The guidelines of the Infectious Diseases Society of America (IDSA) recommend posaconazole as an alternative to voriconazole for salvage therapy of IA [strong recommendation; moderate-quality evidence], and for the primary antifungal prophylaxis against IA in patients at high risk of neutropenia (i.e., patients with AML or myelodysplastic syndrome) [strong recommendation; high quality evidence], and HSCT recipients with GVHD [strong recommendation; high quality evidence].6
The National Comprehensive Cancer Network (NCCN) guidelines recommend posaconazole for antifungal prophylaxis in neutropenic patients with AML and myelodysplastic syndrome receiving induction or re-induction chemotherapy, until resolution of neutropenia [weak recommendation; moderate-quality evidence], and in HSCT recipients requiring intensive immunosuppressive therapy for GVHD, until resolution of significant GVHD [weak recommendation; moderate-quality evidence].31
The European Conference on Infections in Leukemia (ECIL-6) guidelines recommend posaconazole for salvage therapy in patients with IA [Grade BII recommendation].32
The guidelines of the Infectious Disease Working Party of the German Society of Hematology and Medical Oncology Association (AGIHO/DGHO) recommend posaconazole oral suspension as standard of care for antifungal prophylaxis in patients with chemotherapy-induced neutropenia with AML or myelodysplastic syndrome, and allogeneic HSCT recipients with GVHD [Grade AI recommendation].33
The guidelines of the C17 council of pediatric hematology and oncology centres in Canada do not routinely recommend posaconazole in pediatric patients. However, the guidelines panel suggests posaconazole prophylaxis as an alternative to fluconazole in patients aged at least 13 years with AML or myelodysplastic syndrome during chemotherapy, especially for those considered at higher risk for IA [weak recommendation; moderate-quality evidence]. The guidelines also recommend posaconazole as a consideration in children at least 13 years of age with GVHD after allogeneic HSCT [weak recommendation; moderate-quality evidence].8
Limitations
No relevant evidence was found on the use of posaconazole as a first-line treatment option for IA. The review also found a paucity of primary studies that reported on the effectiveness of posaconazole in children at high risk of IA.
Most of the included systematic reviews used a mixed-treatment analysis method, which combined direct and indirect evidence to simultaneously compare multiple treatments. This type of meta-analysis tends to be valid for studies that are adequately similar in terms of methodological and clinical characteristics.34 Given the methodological heterogeneity (trial populations, type of the fungal infections for which the patients were treated, risk of IFIs, etc.) that existed between the RCTs included in the analyses, the possibility of potential bias, stemming from the use of inconsistent data, cannot be ruled out. Therefore, the results of the indirect comparisons should be interpreted with caution.

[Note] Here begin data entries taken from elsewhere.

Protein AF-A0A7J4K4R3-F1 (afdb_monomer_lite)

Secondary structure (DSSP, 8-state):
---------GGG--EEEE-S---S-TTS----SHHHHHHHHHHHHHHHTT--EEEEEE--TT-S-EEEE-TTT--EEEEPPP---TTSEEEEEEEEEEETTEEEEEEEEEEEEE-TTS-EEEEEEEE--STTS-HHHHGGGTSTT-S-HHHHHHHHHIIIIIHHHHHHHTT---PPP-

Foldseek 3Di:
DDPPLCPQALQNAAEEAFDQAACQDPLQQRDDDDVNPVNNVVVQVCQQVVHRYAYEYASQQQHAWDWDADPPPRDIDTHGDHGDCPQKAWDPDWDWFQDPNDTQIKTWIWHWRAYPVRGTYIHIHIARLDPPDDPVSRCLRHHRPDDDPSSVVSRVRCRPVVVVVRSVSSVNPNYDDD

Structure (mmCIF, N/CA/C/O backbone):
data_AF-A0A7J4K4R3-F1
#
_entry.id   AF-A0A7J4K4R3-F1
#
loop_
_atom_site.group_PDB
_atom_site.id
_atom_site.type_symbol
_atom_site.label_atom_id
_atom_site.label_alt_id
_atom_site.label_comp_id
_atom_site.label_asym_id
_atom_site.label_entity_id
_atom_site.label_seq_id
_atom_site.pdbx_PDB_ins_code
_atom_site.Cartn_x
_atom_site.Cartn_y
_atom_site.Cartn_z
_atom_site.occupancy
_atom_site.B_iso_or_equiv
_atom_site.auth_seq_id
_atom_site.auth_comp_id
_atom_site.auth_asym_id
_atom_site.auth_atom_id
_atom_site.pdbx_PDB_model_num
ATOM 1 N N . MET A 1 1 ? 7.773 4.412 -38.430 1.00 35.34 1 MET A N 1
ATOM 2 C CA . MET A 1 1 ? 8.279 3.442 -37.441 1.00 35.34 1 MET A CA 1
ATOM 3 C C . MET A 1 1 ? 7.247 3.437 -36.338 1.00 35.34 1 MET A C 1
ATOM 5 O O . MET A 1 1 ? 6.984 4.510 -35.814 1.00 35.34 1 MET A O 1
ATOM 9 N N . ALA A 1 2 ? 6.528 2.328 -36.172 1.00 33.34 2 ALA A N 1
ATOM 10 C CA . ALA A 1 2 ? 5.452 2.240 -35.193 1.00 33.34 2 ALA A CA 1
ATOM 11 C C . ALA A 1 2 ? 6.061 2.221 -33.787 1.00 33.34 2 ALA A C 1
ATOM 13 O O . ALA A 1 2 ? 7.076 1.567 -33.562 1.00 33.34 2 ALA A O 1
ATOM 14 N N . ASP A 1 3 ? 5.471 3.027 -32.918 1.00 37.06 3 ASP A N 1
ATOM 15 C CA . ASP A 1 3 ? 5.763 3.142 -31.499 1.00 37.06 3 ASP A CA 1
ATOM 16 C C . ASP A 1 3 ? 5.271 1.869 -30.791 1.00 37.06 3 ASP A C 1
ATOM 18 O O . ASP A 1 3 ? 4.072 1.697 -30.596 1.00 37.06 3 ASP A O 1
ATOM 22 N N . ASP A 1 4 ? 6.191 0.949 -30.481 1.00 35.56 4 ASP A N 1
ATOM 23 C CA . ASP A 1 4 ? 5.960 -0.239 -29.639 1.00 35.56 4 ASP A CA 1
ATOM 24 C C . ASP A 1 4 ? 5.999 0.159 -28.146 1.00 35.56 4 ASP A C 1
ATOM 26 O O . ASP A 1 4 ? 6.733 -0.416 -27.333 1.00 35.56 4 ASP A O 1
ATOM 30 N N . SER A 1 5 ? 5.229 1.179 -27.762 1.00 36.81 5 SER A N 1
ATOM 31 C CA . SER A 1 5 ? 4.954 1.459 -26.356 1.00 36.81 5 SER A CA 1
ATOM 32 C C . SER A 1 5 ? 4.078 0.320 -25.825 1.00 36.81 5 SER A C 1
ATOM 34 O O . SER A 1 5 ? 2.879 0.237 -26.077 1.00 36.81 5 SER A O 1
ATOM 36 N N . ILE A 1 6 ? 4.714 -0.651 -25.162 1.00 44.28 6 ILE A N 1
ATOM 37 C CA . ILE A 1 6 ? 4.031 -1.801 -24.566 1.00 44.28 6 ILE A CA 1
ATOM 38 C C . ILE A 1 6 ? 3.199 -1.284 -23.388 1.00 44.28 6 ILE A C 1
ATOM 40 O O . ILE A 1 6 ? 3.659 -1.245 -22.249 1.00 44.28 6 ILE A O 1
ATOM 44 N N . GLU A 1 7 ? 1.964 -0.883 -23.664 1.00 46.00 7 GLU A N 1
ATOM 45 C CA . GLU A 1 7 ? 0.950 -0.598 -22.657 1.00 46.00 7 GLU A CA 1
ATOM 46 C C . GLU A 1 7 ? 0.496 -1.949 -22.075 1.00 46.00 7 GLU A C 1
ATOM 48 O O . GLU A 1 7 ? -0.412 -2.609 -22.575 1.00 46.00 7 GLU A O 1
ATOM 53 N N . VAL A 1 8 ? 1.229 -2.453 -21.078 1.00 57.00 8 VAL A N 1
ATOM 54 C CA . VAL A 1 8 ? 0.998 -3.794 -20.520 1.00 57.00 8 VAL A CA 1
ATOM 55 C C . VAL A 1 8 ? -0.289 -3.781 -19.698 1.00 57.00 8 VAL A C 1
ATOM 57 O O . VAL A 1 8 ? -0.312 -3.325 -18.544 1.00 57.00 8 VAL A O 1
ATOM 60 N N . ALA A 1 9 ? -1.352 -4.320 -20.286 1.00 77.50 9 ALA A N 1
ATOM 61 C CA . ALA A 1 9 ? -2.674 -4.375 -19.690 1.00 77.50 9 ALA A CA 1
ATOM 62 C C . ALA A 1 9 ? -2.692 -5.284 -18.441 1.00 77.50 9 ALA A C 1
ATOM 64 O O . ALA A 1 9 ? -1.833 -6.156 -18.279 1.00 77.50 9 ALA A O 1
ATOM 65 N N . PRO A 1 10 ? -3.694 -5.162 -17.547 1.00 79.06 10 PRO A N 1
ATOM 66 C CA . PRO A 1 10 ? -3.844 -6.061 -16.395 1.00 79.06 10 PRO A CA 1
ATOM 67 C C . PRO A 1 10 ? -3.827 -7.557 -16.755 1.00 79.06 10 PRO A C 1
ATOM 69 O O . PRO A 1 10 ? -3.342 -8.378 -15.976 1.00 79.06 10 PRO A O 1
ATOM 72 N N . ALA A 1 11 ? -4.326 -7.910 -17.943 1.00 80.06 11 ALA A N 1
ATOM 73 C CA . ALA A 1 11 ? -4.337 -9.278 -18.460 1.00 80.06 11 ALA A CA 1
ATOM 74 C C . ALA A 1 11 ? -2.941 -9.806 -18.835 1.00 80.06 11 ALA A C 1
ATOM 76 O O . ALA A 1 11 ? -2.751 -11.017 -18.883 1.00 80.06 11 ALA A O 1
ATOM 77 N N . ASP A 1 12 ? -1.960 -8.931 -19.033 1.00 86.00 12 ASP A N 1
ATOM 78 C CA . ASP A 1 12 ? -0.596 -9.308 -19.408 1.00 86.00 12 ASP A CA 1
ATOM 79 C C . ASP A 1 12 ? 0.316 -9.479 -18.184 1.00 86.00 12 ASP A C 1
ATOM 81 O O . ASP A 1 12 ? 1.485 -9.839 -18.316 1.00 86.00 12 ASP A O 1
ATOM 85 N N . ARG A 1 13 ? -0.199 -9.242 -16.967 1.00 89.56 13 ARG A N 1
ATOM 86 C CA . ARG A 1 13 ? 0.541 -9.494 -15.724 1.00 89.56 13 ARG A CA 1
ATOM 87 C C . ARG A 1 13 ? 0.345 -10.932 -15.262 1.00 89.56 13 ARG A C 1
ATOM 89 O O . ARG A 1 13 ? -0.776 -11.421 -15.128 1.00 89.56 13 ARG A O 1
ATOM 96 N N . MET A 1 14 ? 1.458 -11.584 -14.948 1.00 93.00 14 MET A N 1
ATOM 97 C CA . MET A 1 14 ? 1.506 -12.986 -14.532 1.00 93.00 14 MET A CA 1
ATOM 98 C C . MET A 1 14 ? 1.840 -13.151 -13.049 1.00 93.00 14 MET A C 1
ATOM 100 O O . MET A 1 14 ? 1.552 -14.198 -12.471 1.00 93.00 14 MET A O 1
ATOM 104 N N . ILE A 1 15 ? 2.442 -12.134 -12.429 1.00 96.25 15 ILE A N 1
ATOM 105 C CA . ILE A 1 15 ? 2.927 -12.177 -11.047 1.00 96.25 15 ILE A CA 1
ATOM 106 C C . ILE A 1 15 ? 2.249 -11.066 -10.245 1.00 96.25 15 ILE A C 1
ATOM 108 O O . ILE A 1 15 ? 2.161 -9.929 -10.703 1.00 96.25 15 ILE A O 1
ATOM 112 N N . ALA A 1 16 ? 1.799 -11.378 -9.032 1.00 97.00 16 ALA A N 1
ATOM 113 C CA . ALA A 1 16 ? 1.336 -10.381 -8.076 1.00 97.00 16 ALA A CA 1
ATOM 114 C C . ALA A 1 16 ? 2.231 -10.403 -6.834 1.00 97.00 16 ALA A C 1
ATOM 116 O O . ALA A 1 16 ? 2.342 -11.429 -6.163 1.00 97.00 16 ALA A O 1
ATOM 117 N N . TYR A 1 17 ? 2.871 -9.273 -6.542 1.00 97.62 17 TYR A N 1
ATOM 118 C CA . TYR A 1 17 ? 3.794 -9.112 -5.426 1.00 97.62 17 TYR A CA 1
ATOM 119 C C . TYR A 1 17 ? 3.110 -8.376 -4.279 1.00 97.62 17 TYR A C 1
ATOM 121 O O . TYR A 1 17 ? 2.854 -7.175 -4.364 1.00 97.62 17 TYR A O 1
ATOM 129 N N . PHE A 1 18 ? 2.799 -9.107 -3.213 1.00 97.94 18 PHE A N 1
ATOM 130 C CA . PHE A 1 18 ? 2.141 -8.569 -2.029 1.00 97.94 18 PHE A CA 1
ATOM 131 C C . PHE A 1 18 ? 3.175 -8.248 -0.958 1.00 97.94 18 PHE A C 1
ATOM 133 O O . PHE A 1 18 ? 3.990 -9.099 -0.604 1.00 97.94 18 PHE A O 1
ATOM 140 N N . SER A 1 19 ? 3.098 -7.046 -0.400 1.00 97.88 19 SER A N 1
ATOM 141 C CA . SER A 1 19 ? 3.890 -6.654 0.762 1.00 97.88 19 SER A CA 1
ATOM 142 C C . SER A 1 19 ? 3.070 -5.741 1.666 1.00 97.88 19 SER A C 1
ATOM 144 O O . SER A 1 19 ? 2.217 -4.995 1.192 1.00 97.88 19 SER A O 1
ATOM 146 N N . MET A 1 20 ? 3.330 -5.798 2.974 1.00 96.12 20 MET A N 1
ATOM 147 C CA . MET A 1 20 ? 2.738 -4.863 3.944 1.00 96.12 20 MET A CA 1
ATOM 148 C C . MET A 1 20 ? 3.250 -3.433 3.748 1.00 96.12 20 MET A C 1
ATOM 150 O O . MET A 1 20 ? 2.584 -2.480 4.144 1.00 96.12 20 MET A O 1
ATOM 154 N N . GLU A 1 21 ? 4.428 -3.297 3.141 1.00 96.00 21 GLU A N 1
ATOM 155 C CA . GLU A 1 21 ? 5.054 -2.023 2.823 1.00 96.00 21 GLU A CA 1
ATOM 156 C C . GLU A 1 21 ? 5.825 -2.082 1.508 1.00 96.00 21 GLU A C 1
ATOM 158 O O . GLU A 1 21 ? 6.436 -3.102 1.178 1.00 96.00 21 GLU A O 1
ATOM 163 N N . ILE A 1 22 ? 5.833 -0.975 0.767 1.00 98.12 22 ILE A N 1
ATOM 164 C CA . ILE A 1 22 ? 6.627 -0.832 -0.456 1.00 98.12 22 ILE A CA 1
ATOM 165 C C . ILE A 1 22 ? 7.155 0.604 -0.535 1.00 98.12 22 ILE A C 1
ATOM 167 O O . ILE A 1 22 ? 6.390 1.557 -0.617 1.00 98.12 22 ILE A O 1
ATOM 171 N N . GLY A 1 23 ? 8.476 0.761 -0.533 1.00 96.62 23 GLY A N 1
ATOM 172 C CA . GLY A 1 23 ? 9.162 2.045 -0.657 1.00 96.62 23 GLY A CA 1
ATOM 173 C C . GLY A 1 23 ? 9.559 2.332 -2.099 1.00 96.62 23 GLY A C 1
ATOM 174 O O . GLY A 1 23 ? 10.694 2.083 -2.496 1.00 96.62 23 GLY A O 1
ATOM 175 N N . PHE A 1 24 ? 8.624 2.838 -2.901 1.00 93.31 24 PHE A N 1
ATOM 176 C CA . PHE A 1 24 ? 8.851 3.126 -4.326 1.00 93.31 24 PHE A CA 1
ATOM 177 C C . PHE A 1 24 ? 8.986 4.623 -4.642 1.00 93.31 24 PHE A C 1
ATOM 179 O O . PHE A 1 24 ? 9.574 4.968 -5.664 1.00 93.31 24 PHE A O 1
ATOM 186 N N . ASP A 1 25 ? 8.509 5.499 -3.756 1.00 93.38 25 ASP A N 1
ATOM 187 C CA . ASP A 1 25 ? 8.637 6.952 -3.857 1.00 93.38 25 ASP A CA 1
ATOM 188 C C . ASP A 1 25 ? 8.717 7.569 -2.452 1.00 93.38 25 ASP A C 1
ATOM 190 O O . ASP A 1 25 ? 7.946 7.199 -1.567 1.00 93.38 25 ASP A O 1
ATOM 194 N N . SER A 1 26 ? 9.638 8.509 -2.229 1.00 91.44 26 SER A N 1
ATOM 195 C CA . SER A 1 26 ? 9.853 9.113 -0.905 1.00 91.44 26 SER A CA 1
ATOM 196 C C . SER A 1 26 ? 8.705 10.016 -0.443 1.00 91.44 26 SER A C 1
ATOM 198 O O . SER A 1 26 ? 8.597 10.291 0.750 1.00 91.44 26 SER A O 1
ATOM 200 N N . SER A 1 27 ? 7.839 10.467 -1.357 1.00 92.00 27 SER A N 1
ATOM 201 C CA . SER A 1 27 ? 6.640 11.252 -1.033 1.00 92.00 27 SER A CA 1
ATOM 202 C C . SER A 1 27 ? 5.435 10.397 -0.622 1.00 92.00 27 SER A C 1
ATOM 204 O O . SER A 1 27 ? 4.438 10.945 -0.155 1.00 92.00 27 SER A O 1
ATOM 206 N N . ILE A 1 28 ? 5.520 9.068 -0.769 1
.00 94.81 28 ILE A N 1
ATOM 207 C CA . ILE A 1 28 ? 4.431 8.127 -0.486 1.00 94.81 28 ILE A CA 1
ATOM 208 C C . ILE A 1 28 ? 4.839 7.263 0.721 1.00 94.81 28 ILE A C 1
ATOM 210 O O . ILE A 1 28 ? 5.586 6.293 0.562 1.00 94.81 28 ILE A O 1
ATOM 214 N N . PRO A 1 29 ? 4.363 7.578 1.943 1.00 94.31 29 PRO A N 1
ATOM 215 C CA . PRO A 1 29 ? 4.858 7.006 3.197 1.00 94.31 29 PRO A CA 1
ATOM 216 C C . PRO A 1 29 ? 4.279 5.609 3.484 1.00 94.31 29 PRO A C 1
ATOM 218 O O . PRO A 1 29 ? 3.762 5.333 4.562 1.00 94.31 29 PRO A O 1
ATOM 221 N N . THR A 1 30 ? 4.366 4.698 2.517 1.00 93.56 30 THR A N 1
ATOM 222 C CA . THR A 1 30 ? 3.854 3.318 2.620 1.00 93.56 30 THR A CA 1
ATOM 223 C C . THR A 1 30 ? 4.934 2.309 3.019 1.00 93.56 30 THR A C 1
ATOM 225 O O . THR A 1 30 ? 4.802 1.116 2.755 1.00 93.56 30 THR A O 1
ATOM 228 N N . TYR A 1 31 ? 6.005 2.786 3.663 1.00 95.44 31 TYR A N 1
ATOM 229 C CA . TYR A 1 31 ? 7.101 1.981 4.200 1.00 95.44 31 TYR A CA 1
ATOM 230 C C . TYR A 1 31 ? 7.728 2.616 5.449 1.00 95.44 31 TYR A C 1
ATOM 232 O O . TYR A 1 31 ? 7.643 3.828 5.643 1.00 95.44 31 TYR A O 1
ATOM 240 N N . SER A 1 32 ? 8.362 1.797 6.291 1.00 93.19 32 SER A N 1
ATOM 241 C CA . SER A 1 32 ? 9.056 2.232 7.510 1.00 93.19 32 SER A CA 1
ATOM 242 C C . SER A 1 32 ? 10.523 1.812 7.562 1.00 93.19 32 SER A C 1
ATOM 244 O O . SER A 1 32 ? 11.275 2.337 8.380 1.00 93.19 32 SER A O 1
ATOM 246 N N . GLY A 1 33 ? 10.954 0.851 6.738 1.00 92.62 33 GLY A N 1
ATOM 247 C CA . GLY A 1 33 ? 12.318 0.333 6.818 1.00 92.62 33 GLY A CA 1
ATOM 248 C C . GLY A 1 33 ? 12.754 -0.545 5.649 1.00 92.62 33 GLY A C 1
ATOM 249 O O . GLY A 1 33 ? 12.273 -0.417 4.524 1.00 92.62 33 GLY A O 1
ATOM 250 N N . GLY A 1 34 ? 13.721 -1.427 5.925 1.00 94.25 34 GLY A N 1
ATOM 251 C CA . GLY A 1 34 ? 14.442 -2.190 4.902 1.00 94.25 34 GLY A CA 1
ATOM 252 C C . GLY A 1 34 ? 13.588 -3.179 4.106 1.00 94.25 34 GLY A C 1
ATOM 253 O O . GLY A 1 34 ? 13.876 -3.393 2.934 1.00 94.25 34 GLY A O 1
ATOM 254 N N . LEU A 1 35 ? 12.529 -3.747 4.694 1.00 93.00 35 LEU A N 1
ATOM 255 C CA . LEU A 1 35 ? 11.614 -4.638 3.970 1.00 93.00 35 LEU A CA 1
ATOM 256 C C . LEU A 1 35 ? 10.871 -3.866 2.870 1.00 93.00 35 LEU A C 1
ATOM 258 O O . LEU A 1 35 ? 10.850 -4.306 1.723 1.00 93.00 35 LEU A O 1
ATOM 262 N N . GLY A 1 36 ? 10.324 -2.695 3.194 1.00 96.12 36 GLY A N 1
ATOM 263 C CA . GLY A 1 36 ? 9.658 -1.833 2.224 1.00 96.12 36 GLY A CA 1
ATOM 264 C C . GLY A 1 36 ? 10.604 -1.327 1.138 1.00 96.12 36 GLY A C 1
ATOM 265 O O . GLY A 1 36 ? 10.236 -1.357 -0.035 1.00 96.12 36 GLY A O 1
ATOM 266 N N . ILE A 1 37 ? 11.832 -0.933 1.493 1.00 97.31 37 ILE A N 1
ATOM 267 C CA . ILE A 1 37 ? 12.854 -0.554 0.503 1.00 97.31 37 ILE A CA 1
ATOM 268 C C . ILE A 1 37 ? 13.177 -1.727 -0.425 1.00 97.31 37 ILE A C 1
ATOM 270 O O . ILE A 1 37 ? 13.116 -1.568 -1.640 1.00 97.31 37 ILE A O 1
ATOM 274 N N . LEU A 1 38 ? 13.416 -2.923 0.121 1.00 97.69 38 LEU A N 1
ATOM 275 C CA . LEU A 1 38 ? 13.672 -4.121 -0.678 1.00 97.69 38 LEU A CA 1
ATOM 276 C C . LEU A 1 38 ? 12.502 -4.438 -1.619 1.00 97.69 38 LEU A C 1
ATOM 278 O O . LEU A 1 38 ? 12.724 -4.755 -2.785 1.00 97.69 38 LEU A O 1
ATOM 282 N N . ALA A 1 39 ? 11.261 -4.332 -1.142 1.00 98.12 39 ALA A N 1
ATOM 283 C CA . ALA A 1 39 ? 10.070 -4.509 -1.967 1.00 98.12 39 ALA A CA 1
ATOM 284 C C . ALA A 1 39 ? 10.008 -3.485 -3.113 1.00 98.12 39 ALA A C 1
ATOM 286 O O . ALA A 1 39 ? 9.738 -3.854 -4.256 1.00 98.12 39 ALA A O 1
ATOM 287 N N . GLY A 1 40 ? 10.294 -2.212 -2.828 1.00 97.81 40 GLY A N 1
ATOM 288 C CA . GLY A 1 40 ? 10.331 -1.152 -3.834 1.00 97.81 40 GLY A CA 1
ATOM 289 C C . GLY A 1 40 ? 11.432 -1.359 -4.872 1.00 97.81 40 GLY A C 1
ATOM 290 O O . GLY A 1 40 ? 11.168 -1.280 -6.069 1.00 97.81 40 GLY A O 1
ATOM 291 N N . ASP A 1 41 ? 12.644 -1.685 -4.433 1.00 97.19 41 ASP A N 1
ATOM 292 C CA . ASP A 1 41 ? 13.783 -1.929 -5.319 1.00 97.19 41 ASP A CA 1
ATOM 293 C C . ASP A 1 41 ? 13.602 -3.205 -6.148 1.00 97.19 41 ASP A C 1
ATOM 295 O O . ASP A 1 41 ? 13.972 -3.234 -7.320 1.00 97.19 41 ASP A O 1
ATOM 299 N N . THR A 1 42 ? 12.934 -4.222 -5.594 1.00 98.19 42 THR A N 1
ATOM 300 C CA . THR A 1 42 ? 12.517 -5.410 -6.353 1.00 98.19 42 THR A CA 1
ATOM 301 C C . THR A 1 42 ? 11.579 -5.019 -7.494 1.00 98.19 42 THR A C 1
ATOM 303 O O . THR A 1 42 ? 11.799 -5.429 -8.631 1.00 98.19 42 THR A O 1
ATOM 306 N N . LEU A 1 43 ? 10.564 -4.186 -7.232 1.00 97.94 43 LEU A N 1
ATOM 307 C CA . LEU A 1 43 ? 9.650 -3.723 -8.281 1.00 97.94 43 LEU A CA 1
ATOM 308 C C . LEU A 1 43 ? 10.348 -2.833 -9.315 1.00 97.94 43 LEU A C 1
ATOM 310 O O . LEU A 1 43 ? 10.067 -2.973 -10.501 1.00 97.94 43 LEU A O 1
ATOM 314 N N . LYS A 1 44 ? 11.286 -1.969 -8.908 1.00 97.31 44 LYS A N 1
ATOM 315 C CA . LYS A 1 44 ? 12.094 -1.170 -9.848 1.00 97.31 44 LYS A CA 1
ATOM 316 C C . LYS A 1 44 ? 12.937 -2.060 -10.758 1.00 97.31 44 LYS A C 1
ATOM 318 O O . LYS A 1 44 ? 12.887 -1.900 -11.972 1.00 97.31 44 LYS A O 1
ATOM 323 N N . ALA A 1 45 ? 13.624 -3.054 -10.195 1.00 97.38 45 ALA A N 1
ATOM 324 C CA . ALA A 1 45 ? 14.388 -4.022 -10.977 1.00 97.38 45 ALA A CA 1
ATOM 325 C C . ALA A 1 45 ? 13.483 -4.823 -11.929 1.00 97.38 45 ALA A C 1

Most of the included non-randomized studies were conducted in single university-based referral hospitals, and used a retrospective data collection methods and historical controls. These issues can be considered a potential threat to the generalizability of the findings of these studies. None of the included RCTs or non-randomized studies were conducted in Canada. Therefore, it is not clear to what extent the results will be applicable to a Canadian setting.